Entries provided =>
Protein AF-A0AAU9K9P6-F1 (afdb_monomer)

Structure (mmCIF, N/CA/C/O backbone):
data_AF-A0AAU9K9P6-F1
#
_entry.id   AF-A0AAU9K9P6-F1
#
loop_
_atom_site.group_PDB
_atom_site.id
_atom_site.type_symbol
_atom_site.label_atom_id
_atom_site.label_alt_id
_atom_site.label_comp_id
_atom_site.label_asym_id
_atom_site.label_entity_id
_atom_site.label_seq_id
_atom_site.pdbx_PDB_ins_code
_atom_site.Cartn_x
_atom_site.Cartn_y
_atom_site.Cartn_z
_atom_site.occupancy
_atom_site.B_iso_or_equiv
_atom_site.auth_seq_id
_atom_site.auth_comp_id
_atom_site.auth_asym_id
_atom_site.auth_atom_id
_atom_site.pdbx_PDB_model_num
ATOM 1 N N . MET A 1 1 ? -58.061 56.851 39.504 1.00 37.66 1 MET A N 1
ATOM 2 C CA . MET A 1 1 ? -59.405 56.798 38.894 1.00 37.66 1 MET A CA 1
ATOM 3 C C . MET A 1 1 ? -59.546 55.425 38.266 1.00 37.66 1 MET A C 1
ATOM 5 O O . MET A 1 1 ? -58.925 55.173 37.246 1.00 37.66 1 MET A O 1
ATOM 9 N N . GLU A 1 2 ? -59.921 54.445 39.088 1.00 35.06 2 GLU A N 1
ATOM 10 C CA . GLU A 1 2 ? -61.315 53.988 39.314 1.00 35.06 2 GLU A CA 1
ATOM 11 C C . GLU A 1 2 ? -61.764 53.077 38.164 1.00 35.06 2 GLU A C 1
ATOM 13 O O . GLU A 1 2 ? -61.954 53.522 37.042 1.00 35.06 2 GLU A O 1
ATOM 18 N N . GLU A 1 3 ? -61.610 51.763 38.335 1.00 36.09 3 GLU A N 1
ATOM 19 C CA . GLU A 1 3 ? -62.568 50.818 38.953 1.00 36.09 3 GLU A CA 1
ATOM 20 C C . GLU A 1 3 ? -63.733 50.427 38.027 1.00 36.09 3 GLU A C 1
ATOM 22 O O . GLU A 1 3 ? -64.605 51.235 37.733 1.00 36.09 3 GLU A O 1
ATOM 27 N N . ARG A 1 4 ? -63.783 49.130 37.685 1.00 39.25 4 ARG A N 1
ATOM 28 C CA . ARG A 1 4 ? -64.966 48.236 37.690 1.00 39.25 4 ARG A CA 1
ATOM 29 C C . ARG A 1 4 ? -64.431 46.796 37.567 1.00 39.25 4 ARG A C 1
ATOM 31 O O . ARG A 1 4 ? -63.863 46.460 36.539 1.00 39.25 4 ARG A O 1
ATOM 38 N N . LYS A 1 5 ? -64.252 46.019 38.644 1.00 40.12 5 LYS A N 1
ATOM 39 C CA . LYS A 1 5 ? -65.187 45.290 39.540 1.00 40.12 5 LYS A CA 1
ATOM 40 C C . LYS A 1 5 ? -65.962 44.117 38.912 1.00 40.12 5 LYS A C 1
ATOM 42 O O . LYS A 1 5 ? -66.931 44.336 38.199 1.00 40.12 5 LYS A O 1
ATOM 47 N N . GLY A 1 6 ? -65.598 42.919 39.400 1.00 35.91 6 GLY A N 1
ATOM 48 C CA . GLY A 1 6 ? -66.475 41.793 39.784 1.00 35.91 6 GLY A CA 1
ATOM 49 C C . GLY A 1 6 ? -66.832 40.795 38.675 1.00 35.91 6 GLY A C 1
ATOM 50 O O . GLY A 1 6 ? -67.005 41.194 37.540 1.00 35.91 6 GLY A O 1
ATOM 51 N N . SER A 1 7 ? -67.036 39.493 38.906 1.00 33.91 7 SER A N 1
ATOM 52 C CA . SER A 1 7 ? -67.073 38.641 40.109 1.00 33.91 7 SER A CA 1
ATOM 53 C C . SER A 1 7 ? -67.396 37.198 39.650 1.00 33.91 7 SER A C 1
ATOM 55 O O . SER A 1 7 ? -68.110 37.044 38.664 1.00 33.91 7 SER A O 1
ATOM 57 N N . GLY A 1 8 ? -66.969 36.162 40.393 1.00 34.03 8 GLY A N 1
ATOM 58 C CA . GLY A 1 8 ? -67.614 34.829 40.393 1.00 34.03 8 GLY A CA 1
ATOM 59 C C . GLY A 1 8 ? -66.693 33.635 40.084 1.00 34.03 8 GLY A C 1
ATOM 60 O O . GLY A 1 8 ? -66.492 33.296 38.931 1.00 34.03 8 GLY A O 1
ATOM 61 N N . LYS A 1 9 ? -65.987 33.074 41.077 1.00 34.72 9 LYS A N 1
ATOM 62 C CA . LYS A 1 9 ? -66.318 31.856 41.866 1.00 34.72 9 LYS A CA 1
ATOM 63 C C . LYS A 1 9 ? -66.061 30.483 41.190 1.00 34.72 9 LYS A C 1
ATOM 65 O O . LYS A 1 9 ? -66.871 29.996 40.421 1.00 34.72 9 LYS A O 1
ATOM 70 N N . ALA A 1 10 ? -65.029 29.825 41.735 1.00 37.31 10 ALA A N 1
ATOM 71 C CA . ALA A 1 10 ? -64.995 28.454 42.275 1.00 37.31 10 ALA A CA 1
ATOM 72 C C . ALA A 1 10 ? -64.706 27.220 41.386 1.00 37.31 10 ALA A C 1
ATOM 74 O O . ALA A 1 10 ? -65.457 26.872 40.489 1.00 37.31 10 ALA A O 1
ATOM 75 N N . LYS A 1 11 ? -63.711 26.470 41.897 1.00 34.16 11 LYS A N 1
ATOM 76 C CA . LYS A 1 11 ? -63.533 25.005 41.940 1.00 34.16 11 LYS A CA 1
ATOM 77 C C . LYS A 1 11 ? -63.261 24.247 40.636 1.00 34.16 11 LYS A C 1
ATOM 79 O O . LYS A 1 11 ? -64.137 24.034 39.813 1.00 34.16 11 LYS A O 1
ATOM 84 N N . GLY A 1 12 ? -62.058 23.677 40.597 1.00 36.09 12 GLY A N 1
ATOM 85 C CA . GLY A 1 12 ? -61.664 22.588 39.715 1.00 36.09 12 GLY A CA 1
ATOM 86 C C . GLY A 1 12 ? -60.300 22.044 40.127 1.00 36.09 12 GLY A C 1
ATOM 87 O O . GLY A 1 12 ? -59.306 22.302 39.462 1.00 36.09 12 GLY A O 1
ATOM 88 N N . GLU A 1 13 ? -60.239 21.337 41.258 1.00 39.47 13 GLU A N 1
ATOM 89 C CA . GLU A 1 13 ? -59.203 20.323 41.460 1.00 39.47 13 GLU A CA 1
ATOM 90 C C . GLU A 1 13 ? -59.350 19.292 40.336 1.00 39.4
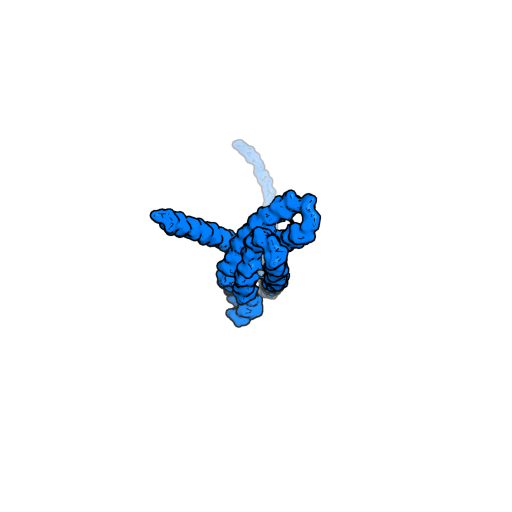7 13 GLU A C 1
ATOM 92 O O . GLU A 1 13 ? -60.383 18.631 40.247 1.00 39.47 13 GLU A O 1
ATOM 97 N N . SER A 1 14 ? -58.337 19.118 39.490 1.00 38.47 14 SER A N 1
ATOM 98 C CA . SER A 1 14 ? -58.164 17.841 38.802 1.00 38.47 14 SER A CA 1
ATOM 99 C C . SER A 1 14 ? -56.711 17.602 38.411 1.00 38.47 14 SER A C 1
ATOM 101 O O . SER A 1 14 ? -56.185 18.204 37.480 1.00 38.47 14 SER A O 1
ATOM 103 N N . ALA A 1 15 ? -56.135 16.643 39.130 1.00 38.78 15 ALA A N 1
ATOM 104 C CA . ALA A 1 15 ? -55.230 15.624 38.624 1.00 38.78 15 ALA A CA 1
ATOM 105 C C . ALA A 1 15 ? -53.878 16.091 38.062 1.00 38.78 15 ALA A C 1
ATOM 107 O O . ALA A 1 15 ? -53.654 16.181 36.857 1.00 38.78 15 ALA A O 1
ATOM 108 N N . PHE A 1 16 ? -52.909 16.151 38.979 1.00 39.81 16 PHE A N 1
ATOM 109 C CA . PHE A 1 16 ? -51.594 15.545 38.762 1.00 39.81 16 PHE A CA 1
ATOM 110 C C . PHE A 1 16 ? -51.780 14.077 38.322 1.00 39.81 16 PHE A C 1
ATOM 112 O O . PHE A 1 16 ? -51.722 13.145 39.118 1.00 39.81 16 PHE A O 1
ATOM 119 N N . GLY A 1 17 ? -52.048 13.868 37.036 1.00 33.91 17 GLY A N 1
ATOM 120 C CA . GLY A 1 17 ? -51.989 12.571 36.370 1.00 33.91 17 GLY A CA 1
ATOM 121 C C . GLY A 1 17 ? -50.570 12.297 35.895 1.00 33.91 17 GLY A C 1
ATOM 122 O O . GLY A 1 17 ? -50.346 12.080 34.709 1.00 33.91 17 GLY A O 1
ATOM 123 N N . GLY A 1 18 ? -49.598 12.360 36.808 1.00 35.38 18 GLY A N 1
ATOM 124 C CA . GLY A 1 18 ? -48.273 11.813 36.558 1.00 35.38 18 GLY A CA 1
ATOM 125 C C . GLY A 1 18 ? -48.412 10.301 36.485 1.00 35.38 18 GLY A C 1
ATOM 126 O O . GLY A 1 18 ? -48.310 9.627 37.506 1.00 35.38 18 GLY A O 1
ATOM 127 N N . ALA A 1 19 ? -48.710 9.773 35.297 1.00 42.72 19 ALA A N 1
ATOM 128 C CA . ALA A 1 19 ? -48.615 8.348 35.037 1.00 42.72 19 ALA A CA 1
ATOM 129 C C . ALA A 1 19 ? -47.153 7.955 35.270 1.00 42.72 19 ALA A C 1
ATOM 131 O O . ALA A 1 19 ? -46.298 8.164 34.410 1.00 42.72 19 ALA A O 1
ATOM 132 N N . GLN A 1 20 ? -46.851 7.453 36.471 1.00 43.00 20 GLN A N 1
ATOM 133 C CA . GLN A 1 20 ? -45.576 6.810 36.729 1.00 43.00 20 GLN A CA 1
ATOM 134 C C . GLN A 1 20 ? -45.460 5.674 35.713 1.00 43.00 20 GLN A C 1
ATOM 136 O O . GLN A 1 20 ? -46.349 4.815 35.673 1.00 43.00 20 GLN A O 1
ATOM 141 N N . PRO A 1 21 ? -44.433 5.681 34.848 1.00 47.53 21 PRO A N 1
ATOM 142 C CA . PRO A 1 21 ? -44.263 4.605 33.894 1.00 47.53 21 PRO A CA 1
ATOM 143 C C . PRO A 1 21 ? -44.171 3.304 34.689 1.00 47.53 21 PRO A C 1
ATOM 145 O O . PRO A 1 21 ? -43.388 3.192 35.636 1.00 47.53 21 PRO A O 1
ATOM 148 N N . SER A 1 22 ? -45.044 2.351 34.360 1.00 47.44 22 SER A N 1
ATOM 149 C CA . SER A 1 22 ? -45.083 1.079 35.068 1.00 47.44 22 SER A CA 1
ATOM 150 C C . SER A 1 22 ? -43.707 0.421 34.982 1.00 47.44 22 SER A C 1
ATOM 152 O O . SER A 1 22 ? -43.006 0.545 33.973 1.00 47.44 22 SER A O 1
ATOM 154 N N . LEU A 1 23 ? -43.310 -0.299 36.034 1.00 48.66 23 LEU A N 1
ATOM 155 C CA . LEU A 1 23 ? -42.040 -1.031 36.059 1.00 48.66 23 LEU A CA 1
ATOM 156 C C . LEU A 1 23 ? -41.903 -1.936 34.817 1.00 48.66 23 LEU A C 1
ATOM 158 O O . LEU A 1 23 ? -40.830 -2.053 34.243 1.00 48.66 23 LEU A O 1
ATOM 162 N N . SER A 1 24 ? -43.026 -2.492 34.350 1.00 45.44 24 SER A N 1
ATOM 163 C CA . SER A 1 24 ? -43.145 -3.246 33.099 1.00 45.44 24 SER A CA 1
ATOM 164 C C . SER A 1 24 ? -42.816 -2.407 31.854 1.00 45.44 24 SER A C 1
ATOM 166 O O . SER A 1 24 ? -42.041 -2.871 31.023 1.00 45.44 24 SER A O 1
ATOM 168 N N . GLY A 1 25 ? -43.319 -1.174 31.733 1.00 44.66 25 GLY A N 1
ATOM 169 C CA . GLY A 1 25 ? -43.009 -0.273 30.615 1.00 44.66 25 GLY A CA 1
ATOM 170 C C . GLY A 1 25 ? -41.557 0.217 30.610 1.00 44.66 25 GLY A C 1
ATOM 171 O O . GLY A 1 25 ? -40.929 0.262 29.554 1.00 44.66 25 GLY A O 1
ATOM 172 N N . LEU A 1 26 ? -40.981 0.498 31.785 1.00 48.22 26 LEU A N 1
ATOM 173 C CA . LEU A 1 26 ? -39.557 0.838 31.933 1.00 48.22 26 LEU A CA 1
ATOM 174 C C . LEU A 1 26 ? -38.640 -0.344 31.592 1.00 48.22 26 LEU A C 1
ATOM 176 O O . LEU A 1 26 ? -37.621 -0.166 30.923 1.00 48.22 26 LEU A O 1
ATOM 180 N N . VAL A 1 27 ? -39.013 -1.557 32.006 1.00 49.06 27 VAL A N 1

Work request =>
The line with "ATOM 172 N N" and all the lines after it in the records above are to be output exactly, with nothing added.

Task solution =>
ATOM 172 N N . LEU A 1 26 ? -40.981 0.498 31.785 1.00 48.22 26 LEU A N 1
ATOM 173 C CA . LEU A 1 26 ? -39.557 0.838 31.933 1.00 48.22 26 LEU A CA 1
ATOM 174 C C . LEU A 1 26 ? -38.640 -0.344 31.592 1.00 48.22 26 LEU A C 1
ATOM 176 O O . LEU A 1 26 ? -37.621 -0.166 30.923 1.00 48.22 26 LEU A O 1
ATOM 180 N N . VAL A 1 27 ? -39.013 -1.557 32.006 1.00 49.06 27 VAL A N 1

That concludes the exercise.